Шрифт:
Интервал:
Закладка:
Командование армией не воспользовалось победой Суворова. Турецкие войска вновь вошли в оставленную русскими крепость и принялись заново её отстраивать и укреплять. Однако через полтора месяца Александр Васильевич осуществил второй поиск на Туртукай и вновь захватил его с малыми потерями, несмотря на численное превосходство турецких войск и на их готовность к обороне.
На этот раз русских было около двух тысяч, а турок — более четырёх. Противник был разбит наголову и бежал в большой панике. На поле боя им было оставлено четырнадцать орудий, продовольствие, множество припасов и восемь сотен убитых. Потери русских составили сто два человека, включая и раненых.
В этом бою Александр Васильевич явил образец силы воли и духа.

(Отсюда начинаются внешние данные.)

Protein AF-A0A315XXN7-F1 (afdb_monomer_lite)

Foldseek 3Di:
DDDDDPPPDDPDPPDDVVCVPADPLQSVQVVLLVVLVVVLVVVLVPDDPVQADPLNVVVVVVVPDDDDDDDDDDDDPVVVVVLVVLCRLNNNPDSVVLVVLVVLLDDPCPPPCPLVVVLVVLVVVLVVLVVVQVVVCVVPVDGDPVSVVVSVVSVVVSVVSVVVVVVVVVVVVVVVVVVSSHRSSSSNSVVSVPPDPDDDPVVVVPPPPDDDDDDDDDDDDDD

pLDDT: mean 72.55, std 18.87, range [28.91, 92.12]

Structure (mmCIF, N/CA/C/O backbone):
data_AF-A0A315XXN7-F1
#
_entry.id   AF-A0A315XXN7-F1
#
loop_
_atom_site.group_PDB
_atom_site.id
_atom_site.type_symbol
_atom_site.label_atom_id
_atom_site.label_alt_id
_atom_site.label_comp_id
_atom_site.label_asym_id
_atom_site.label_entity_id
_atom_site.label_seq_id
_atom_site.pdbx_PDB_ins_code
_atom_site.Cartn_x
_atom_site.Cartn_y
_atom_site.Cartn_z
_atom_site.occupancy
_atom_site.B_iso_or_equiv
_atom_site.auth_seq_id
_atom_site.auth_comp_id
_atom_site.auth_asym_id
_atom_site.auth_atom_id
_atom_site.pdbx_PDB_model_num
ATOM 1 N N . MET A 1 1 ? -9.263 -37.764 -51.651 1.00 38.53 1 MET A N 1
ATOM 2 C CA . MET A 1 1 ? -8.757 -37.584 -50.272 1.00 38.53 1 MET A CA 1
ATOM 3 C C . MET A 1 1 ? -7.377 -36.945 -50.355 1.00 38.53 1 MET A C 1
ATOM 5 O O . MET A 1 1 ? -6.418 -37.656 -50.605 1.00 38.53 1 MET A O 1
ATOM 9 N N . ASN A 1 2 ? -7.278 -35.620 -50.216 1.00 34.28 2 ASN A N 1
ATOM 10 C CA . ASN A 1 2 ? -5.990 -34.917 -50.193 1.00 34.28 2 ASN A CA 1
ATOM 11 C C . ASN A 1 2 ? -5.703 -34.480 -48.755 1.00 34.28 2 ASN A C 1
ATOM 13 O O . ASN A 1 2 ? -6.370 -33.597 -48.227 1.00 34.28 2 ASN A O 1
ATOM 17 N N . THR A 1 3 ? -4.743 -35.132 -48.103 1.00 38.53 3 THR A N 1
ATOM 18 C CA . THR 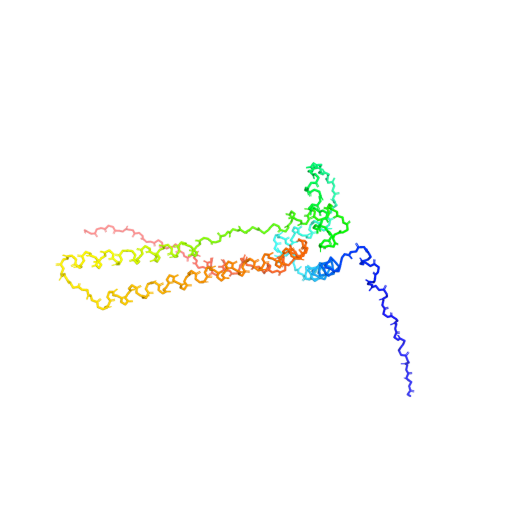A 1 3 ? -4.286 -34.768 -46.757 1.00 38.53 3 THR A CA 1
ATOM 19 C C . THR A 1 3 ? -3.138 -33.767 -46.866 1.00 38.53 3 THR A C 1
ATOM 21 O O . THR A 1 3 ? -1.981 -34.154 -47.049 1.00 38.53 3 THR A O 1
ATOM 24 N N . GLU A 1 4 ? -3.444 -32.475 -46.764 1.00 40.50 4 GLU A N 1
ATOM 25 C CA . GLU A 1 4 ? -2.429 -31.424 -46.674 1.00 40.50 4 GLU A CA 1
ATOM 26 C C . GLU A 1 4 ? -1.719 -31.470 -45.315 1.00 40.50 4 GLU A C 1
ATOM 28 O O . GLU A 1 4 ? -2.309 -31.273 -44.249 1.00 40.50 4 GLU A O 1
ATOM 33 N N . LYS A 1 5 ? -0.409 -31.720 -45.348 1.00 47.59 5 LYS A N 1
ATOM 34 C CA . LYS A 1 5 ? 0.465 -31.623 -44.178 1.00 47.59 5 LYS A CA 1
ATOM 35 C C . LYS A 1 5 ? 0.637 -30.146 -43.800 1.00 47.59 5 LYS A C 1
ATOM 37 O O . LYS A 1 5 ? 1.453 -29.444 -44.395 1.00 47.59 5 LYS A O 1
ATOM 42 N N . LYS A 1 6 ? -0.092 -29.676 -42.781 1.00 46.66 6 LYS A N 1
ATOM 43 C CA . LYS A 1 6 ? 0.150 -28.364 -42.151 1.00 46.66 6 LYS A CA 1
ATOM 44 C C . LYS A 1 6 ? 1.567 -28.326 -41.565 1.00 46.66 6 LYS A C 1
ATOM 46 O O . LYS A 1 6 ? 1.856 -29.006 -40.579 1.00 46.66 6 LYS A O 1
ATOM 51 N N . LYS A 1 7 ? 2.454 -27.518 -42.158 1.00 44.38 7 LYS A N 1
ATOM 52 C CA . LYS A 1 7 ? 3.770 -27.193 -41.588 1.00 44.38 7 LYS A CA 1
ATOM 53 C C . LYS A 1 7 ? 3.552 -26.443 -40.271 1.00 44.38 7 LYS A C 1
ATOM 55 O O . LYS A 1 7 ? 3.179 -25.274 -40.277 1.00 44.38 7 LYS A O 1
ATOM 60 N N . ARG A 1 8 ? 3.766 -27.117 -39.138 1.00 46.81 8 ARG A N 1
ATOM 61 C CA . ARG A 1 8 ? 3.847 -26.459 -37.829 1.00 46.81 8 ARG A CA 1
ATOM 62 C C . ARG A 1 8 ? 5.118 -25.609 -37.823 1.00 46.81 8 ARG A C 1
ATOM 64 O O . ARG A 1 8 ? 6.221 -26.150 -37.801 1.00 46.81 8 ARG A O 1
ATOM 71 N N . GLY A 1 9 ? 4.955 -24.292 -37.928 1.00 44.94 9 GLY A N 1
ATOM 72 C CA . GLY A 1 9 ? 6.050 -23.342 -37.764 1.00 44.94 9 GLY A CA 1
ATOM 73 C C . GLY A 1 9 ? 6.721 -23.539 -36.405 1.00 44.94 9 GLY A C 1
ATOM 74 O O . GLY A 1 9 ? 6.056 -23.816 -35.406 1.00 44.94 9 GLY A O 1
ATOM 75 N N . ARG A 1 10 ? 8.051 -23.440 -36.381 1.00 45.94 10 ARG A N 1
ATOM 76 C CA . ARG A 1 10 ? 8.856 -23.462 -35.156 1.00 45.94 10 ARG A CA 1
ATOM 77 C C . ARG A 1 10 ? 8.339 -22.364 -34.211 1.00 45.94 10 ARG A C 1
ATOM 79 O O . ARG A 1 10 ? 8.189 -21.237 -34.684 1.00 45.94 10 ARG A O 1
ATOM 86 N N . PRO A 1 11 ? 8.087 -22.645 -32.920 1.00 46.97 11 PRO A N 1
ATOM 87 C CA . PRO A 1 11 ? 7.677 -21.599 -31.993 1.00 46.97 11 PRO A CA 1
ATOM 88 C C . PRO A 1 11 ? 8.746 -20.492 -31.955 1.00 46.97 11 PRO A C 1
ATOM 90 O O . PRO A 1 11 ? 9.939 -20.806 -32.087 1.00 46.97 11 PRO A O 1
ATOM 93 N N . PRO A 1 12 ? 8.350 -19.212 -31.817 1.00 47.59 12 PRO A N 1
ATOM 94 C CA . PRO A 1 12 ? 9.292 -18.102 -31.799 1.00 47.59 12 PRO A CA 1
ATOM 95 C C . PRO A 1 12 ? 10.333 -18.327 -30.703 1.00 47.59 12 PRO A C 1
ATOM 97 O O . PRO A 1 12 ? 9.992 -18.574 -29.546 1.00 47.59 12 PRO A O 1
ATOM 100 N N . LYS A 1 13 ? 11.619 -18.247 -31.060 1.00 48.31 13 LYS A N 1
ATOM 101 C CA . LYS A 1 13 ? 12.715 -18.185 -30.088 1.00 48.31 13 LYS A CA 1
ATOM 102 C C . LYS A 1 13 ? 12.711 -16.801 -29.439 1.00 48.31 13 LYS A C 1
ATOM 104 O O . LYS A 1 13 ? 13.571 -15.978 -29.724 1.00 48.31 13 LYS A O 1
ATOM 109 N N . GLN A 1 14 ? 11.737 -16.529 -28.593 1.00 53.66 14 GLN A N 1
ATOM 110 C CA . GLN A 1 14 ? 11.736 -15.335 -27.769 1.00 53.66 14 GLN A CA 1
ATOM 111 C C . GLN A 1 14 ? 11.546 -15.818 -26.343 1.00 53.66 14 GLN A C 1
ATOM 113 O O . GLN A 1 14 ? 10.503 -16.398 -26.052 1.00 53.66 14 GLN A O 1
ATOM 118 N N . ARG A 1 15 ? 12.608 -15.714 -25.527 1.00 47.84 15 ARG A N 1
ATOM 119 C CA . ARG A 1 15 ? 12.554 -15.592 -24.054 1.00 47.84 15 ARG A CA 1
ATOM 120 C C . ARG A 1 15 ? 13.898 -15.744 -23.334 1.00 47.84 15 ARG A C 1
ATOM 122 O O . ARG A 1 15 ? 13.983 -15.278 -22.215 1.00 47.84 15 ARG A O 1
ATOM 129 N N . VAL A 1 16 ? 14.952 -16.320 -23.922 1.00 42.66 16 VAL A N 1
ATOM 130 C CA . VAL A 1 16 ? 16.208 -16.533 -23.158 1.00 42.66 16 VAL A CA 1
ATOM 131 C C . VAL A 1 16 ? 17.077 -15.266 -23.071 1.00 42.66 16 VAL A C 1
ATOM 133 O O . VAL A 1 16 ? 17.580 -14.952 -22.002 1.00 42.66 16 VAL A O 1
ATOM 136 N N . MET A 1 17 ? 17.178 -14.478 -24.150 1.00 47.78 17 MET A N 1
ATOM 137 C CA . MET A 1 17 ? 18.040 -13.279 -24.180 1.00 47.78 17 MET A CA 1
ATOM 138 C C . MET A 1 17 ? 17.511 -12.086 -23.363 1.00 47.78 17 MET A C 1
ATOM 140 O O . MET A 1 17 ? 18.257 -11.160 -23.066 1.00 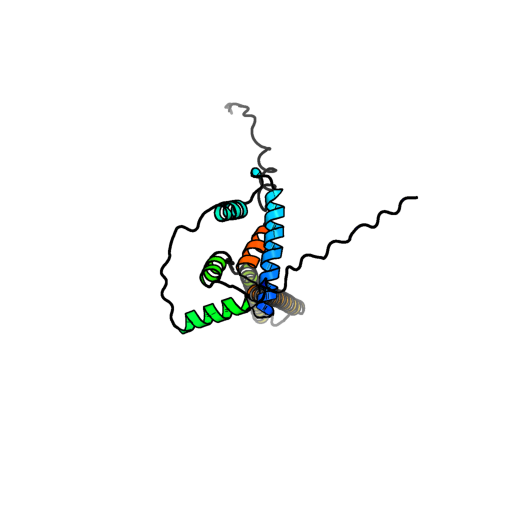47.78 17 MET A O 1
ATOM 144 N N . GLU A 1 18 ? 16.224 -12.053 -23.002 1.00 56.12 18 GLU A N 1
ATOM 145 C CA . GLU A 1 18 ? 15.653 -10.887 -22.304 1.00 56.12 18 GLU A CA 1
ATOM 146 C C . GLU A 1 18 ? 16.007 -10.834 -20.811 1.00 56.12 18 GLU A C 1
ATOM 148 O O . GLU A 1 18 ? 15.935 -9.748 -20.223 1.00 56.12 18 GLU A O 1
ATOM 153 N N . PHE A 1 19 ? 16.423 -11.973 -20.246 1.00 56.03 19 PHE A N 1
ATOM 154 C CA . PHE A 1 19 ? 16.777 -12.158 -18.836 1.00 56.03 19 PHE A CA 1
ATOM 155 C C . PHE A 1 19 ? 18.293 -12.220 -18.587 1.00 56.03 19 PHE A C 1
ATOM 157 O O . PHE A 1 19 ? 18.712 -12.403 -17.447 1.00 56.03 19 PHE A O 1
ATOM 164 N N . GLU A 1 20 ? 19.126 -12.062 -19.623 1.00 56.84 20 GLU A N 1
ATOM 165 C CA . GLU A 1 20 ? 20.582 -12.014 -19.454 1.00 56.84 20 GLU A CA 1
ATOM 166 C C . GLU A 1 20 ? 20.972 -10.847 -18.529 1.00 56.84 20 GLU A C 1
ATOM 168 O O . GLU A 1 20 ? 20.657 -9.685 -18.799 1.00 56.84 20 GLU A O 1
ATOM 173 N N . GLY A 1 21 ? 21.630 -11.173 -17.411 1.00 64.69 21 GLY A N 1
ATOM 174 C CA . GLY A 1 21 ? 22.075 -10.208 -16.401 1.00 64.69 21 GLY A CA 1
ATOM 175 C C . GLY A 1 21 ? 21.040 -9.835 -15.331 1.00 64.69 21 GLY A C 1
ATOM 176 O O . GLY A 1 21 ? 21.306 -8.917 -14.561 1.00 64.69 21 GLY A O 1
ATOM 177 N N . MET A 1 22 ? 19.882 -10.506 -15.267 1.00 72.94 22 MET A N 1
ATOM 178 C CA . MET A 1 22 ? 18.909 -10.337 -14.177 1.00 72.94 22 MET A CA 1
ATOM 179 C C . MET A 1 22 ? 19.007 -11.470 -13.154 1.00 72.94 22 MET A C 1
ATOM 181 O O . MET A 1 22 ? 19.283 -12.618 -13.504 1.00 72.94 22 MET A O 1
ATOM 185 N N . THR A 1 23 ? 18.715 -11.157 -11.892 1.00 81.94 23 THR A N 1
ATOM 186 C CA . THR A 1 23 ? 18.444 -12.176 -10.872 1.00 81.94 23 THR A CA 1
ATOM 187 C C . THR A 1 23 ? 17.177 -12.954 -11.229 1.00 81.94 23 THR A C 1
ATOM 189 O O . THR A 1 23 ? 16.328 -12.475 -11.984 1.00 81.94 23 THR A O 1
ATOM 192 N N . TYR A 1 24 ? 17.036 -14.164 -10.685 1.00 79.44 24 TYR A N 1
ATOM 193 C CA . TYR A 1 24 ? 15.843 -14.991 -10.890 1.00 79.44 24 TYR A CA 1
ATOM 194 C C . TYR A 1 24 ? 14.555 -14.252 -10.485 1.00 79.44 24 TYR A C 1
ATOM 196 O O . TYR A 1 24 ? 13.609 -14.182 -11.268 1.00 79.44 24 TYR A O 1
ATOM 204 N N . GLU A 1 25 ? 14.568 -13.603 -9.319 1.00 78.62 25 GLU A N 1
ATOM 205 C CA . GLU A 1 25 ? 13.450 -12.783 -8.838 1.00 78.62 25 GLU A CA 1
ATOM 206 C C . GLU A 1 25 ? 13.189 -11.572 -9.746 1.00 78.62 25 GLU A C 1
ATOM 208 O O . GLU A 1 25 ? 12.050 -11.300 -10.132 1.00 78.62 25 GLU A O 1
ATOM 213 N N . GLY A 1 26 ? 14.247 -10.884 -10.188 1.00 82.94 26 GLY A N 1
ATOM 214 C CA . GLY A 1 26 ? 14.126 -9.762 -11.117 1.00 82.94 26 GLY A CA 1
ATOM 215 C C . GLY A 1 26 ? 13.540 -10.166 -12.474 1.00 82.94 26 GLY A C 1
ATOM 216 O O . GLY A 1 26 ? 12.760 -9.419 -13.068 1.00 82.94 26 GLY A O 1
ATOM 217 N N . ALA A 1 27 ? 13.864 -11.365 -12.962 1.00 83.12 27 ALA A N 1
ATOM 218 C CA . ALA A 1 27 ? 13.310 -11.913 -14.194 1.00 83.12 27 ALA A CA 1
ATOM 219 C C . ALA A 1 27 ? 11.798 -12.167 -14.082 1.00 83.12 27 ALA A C 1
ATOM 221 O O . ALA A 1 27 ? 11.048 -11.769 -14.978 1.00 83.12 27 ALA A O 1
ATOM 222 N N . ILE A 1 28 ? 11.345 -12.767 -12.977 1.00 84.12 28 ILE A N 1
ATOM 223 C CA . ILE A 1 28 ? 9.917 -13.003 -12.705 1.00 84.12 28 ILE A CA 1
ATOM 224 C C . ILE A 1 28 ? 9.166 -11.673 -12.644 1.00 84.12 28 ILE A C 1
ATOM 226 O O . ILE A 1 28 ? 8.181 -11.476 -13.354 1.00 84.12 28 ILE A O 1
ATOM 230 N N . ASN A 1 29 ? 9.687 -10.724 -11.872 1.00 85.12 29 ASN A N 1
ATOM 231 C CA . ASN A 1 29 ? 9.103 -9.398 -11.705 1.00 85.12 29 ASN A CA 1
ATOM 232 C C . ASN A 1 29 ? 8.997 -8.608 -13.015 1.00 85.12 29 ASN A C 1
ATOM 234 O O . ASN A 1 29 ? 7.994 -7.944 -13.283 1.00 85.12 29 ASN A O 1
ATOM 238 N N . ASN A 1 30 ? 10.021 -8.689 -13.863 1.00 84.31 30 ASN A N 1
ATOM 239 C CA . ASN A 1 30 ? 10.011 -8.062 -15.179 1.00 84.31 30 ASN A CA 1
ATOM 240 C C . ASN A 1 30 ? 9.025 -8.741 -16.146 1.00 84.31 30 ASN A C 1
ATOM 242 O O . ASN A 1 30 ? 8.405 -8.062 -16.962 1.00 84.31 30 ASN A O 1
ATOM 246 N N . ALA A 1 31 ? 8.875 -10.065 -16.074 1.00 84.81 31 ALA A N 1
ATOM 247 C CA . ALA A 1 31 ? 7.888 -10.784 -16.875 1.00 84.81 31 ALA A CA 1
ATOM 248 C C . ALA A 1 31 ? 6.456 -10.395 -16.474 1.00 84.81 31 ALA A C 1
ATOM 250 O O . ALA A 1 31 ? 5.666 -10.043 -17.348 1.00 84.81 31 ALA A O 1
ATOM 251 N N . LEU A 1 32 ? 6.174 -10.361 -15.169 1.00 84.88 32 LEU A N 1
ATOM 252 C CA . LEU A 1 32 ? 4.877 -9.961 -14.626 1.00 84.88 32 LEU A CA 1
ATOM 253 C C . LEU A 1 32 ? 4.512 -8.517 -15.007 1.00 84.88 32 LEU A C 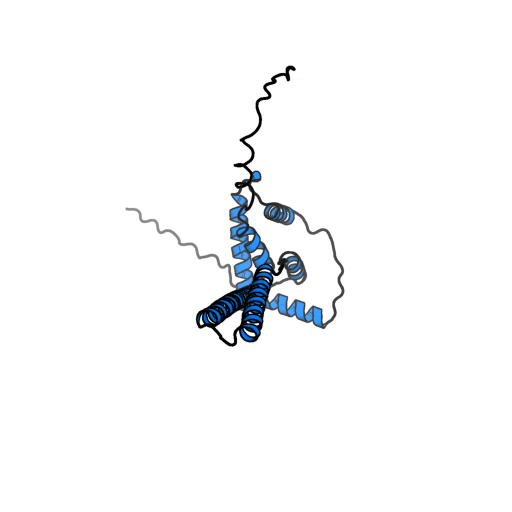1
ATOM 255 O O . LEU A 1 32 ? 3.397 -8.251 -15.438 1.00 84.88 32 LEU A O 1
ATOM 259 N N . ASP A 1 33 ? 5.461 -7.578 -14.918 1.00 86.12 33 ASP A N 1
ATOM 260 C CA . ASP A 1 33 ? 5.253 -6.185 -15.350 1.00 86.12 33 ASP A CA 1
ATOM 261 C C . ASP A 1 33 ? 4.854 -6.073 -16.829 1.00 86.12 33 ASP A C 1
ATOM 263 O O . ASP A 1 33 ? 3.976 -5.285 -17.182 1.00 86.12 33 ASP A O 1
ATOM 267 N N . LYS A 1 34 ? 5.470 -6.875 -17.707 1.00 86.75 34 LYS A N 1
ATOM 268 C CA . LYS A 1 34 ? 5.118 -6.898 -19.135 1.00 86.75 34 LYS A CA 1
ATOM 269 C C . LYS A 1 34 ? 3.717 -7.447 -19.369 1.00 86.75 34 LYS A C 1
ATOM 271 O O . LYS A 1 34 ? 3.010 -6.894 -20.204 1.00 86.75 34 LYS A O 1
ATOM 276 N N . GLU A 1 35 ? 3.349 -8.503 -18.653 1.00 87.44 35 GLU A N 1
ATOM 277 C CA . GLU A 1 35 ? 2.044 -9.157 -18.756 1.00 87.44 35 GLU A CA 1
ATOM 278 C C . GLU A 1 35 ? 0.916 -8.218 -18.318 1.00 87.44 35 GLU A C 1
ATOM 280 O O . GLU A 1 35 ? 0.047 -7.888 -19.127 1.00 87.44 35 GLU A O 1
ATOM 285 N N . VAL A 1 36 ? 1.013 -7.661 -17.106 1.00 86.06 36 VAL A N 1
ATOM 286 C CA . VAL A 1 36 ? 0.040 -6.683 -16.584 1.00 86.06 36 VAL A CA 1
ATOM 287 C C . VAL A 1 36 ? -0.060 -5.466 -17.505 1.00 86.06 36 VAL A C 1
ATOM 289 O O . VAL A 1 36 ? -1.137 -4.910 -17.720 1.00 86.06 36 VAL A O 1
ATOM 292 N N . LYS A 1 37 ? 1.061 -5.047 -18.101 1.00 86.81 37 LYS A N 1
ATOM 293 C CA . LYS A 1 37 ? 1.060 -3.947 -19.061 1.00 86.81 37 LYS A CA 1
ATOM 294 C C . LYS A 1 37 ? 0.324 -4.274 -20.354 1.00 86.81 37 LYS A C 1
ATOM 296 O O . LYS A 1 37 ? -0.415 -3.412 -20.822 1.00 86.81 37 LYS A O 1
ATOM 301 N N . SER A 1 38 ? 0.536 -5.453 -20.939 1.00 86.81 38 SER A N 1
ATOM 302 C CA . SER A 1 38 ? -0.218 -5.862 -22.130 1.00 86.81 38 SER A CA 1
ATOM 303 C C . SER A 1 38 ? -1.712 -5.949 -21.841 1.00 86.81 38 SER A C 1
ATOM 305 O O . SER A 1 38 ? -2.496 -5.423 -22.619 1.00 86.81 38 SER A O 1
ATOM 307 N N . GLU A 1 39 ? -2.097 -6.501 -20.690 1.00 87.06 39 GLU A N 1
ATOM 308 C CA . GLU A 1 39 ? -3.505 -6.609 -20.303 1.00 87.06 39 GLU A CA 1
ATOM 309 C C . GLU A 1 39 ? -4.168 -5.238 -20.117 1.00 87.06 39 GLU A C 1
ATOM 311 O O . GLU A 1 39 ? -5.272 -5.017 -20.622 1.00 87.06 39 GLU A O 1
ATOM 316 N N . LEU A 1 40 ? -3.498 -4.290 -19.446 1.00 85.56 40 LEU A N 1
ATOM 317 C CA . LEU A 1 40 ? -4.025 -2.929 -19.310 1.00 85.56 40 LEU A CA 1
ATOM 318 C C . LEU A 1 40 ? -4.110 -2.229 -20.671 1.00 85.56 40 LEU A C 1
ATOM 320 O O . LEU A 1 40 ? -5.101 -1.563 -20.955 1.00 85.56 40 LEU A O 1
ATOM 324 N N . ASP A 1 41 ? -3.088 -2.367 -21.518 1.00 87.50 41 ASP A N 1
ATOM 325 C CA . ASP A 1 41 ? -3.076 -1.754 -22.848 1.00 87.50 41 ASP A CA 1
ATOM 326 C C . ASP A 1 41 ? -4.218 -2.282 -23.732 1.00 87.50 41 ASP A C 1
ATOM 328 O O . ASP A 1 41 ? -4.883 -1.483 -24.397 1.00 87.50 41 ASP A O 1
ATOM 332 N N . ASP A 1 42 ? -4.481 -3.589 -23.697 1.00 88.44 42 ASP A N 1
ATOM 333 C CA . ASP A 1 42 ? -5.585 -4.226 -24.421 1.00 88.44 42 ASP A CA 1
ATOM 334 C C . ASP A 1 42 ? -6.944 -3.776 -23.862 1.00 88.44 42 ASP A C 1
ATOM 336 O O . ASP A 1 42 ? -7.842 -3.389 -24.614 1.00 88.44 42 ASP A O 1
ATOM 340 N N . THR A 1 43 ? -7.083 -3.729 -22.534 1.00 85.75 43 THR A N 1
ATOM 341 C CA . THR A 1 43 ? -8.312 -3.270 -21.862 1.00 85.75 43 THR A CA 1
ATOM 342 C C . THR A 1 43 ? -8.629 -1.814 -22.210 1.00 85.75 43 THR A C 1
ATOM 344 O O . THR A 1 43 ? -9.761 -1.484 -22.572 1.00 85.75 43 THR A O 1
ATOM 347 N N . LEU A 1 44 ? -7.627 -0.933 -22.158 1.00 85.31 44 LEU A N 1
ATOM 348 C CA . LEU A 1 44 ? -7.785 0.484 -22.485 1.00 85.31 44 LEU A CA 1
ATOM 349 C C . LEU A 1 44 ? -8.016 0.727 -23.981 1.00 85.31 44 LEU A C 1
ATOM 351 O O . LEU A 1 44 ? -8.651 1.720 -24.328 1.00 85.31 44 LEU A O 1
ATOM 355 N N . ALA A 1 45 ? -7.542 -0.151 -24.869 1.00 85.06 45 ALA A N 1
ATOM 356 C CA . ALA A 1 45 ? -7.789 -0.037 -26.308 1.00 85.06 45 ALA A CA 1
ATOM 357 C C . ALA A 1 45 ? -9.264 -0.264 -26.681 1.00 85.06 45 ALA A C 1
ATOM 359 O O . ALA A 1 45 ? -9.730 0.260 -27.693 1.00 85.06 45 ALA A O 1
ATOM 360 N N . HIS A 1 46 ? -9.997 -1.028 -25.868 1.00 80.38 46 HIS A N 1
ATOM 361 C CA . HIS A 1 46 ? -11.411 -1.342 -26.086 1.00 80.38 46 HIS A CA 1
ATOM 362 C C . HIS A 1 46 ? -12.375 -0.460 -25.275 1.00 80.38 46 HIS A C 1
ATOM 364 O O . HIS A 1 46 ? -13.592 -0.570 -25.443 1.00 80.38 46 HIS A O 1
ATOM 370 N N . LYS A 1 47 ? -11.858 0.418 -24.408 1.00 82.44 47 LYS A N 1
ATOM 371 C CA . LYS A 1 47 ? -12.655 1.299 -23.545 1.00 82.44 47 LYS A CA 1
ATOM 372 C C . LYS A 1 47 ? -12.958 2.624 -24.256 1.00 82.44 47 LYS A C 1
ATOM 374 O O . LYS A 1 47 ? -12.075 3.231 -24.853 1.00 82.44 47 LYS A O 1
ATOM 379 N N . ASP A 1 48 ? -14.209 3.079 -24.180 1.00 78.44 48 ASP A N 1
ATOM 380 C CA . ASP A 1 48 ? -14.622 4.369 -24.750 1.00 78.44 48 ASP A CA 1
ATOM 381 C C . ASP A 1 48 ? -14.023 5.541 -23.959 1.00 78.44 48 ASP A C 1
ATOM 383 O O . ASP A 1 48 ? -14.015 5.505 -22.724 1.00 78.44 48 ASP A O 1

Он, истощённый лихорадкой, с открывшейся раной на ноге, передвигался по полю боя с помощью двух гренадёров, а для повторения его приказаний при нём был особый офицер. Уже только под самый конец боя он смог сесть на своего коня.
За победы над турецкой крепостью Туртукай генерал-майор Суворов 30 июля 1773 года был награждён орденом Святого Георгия II степени.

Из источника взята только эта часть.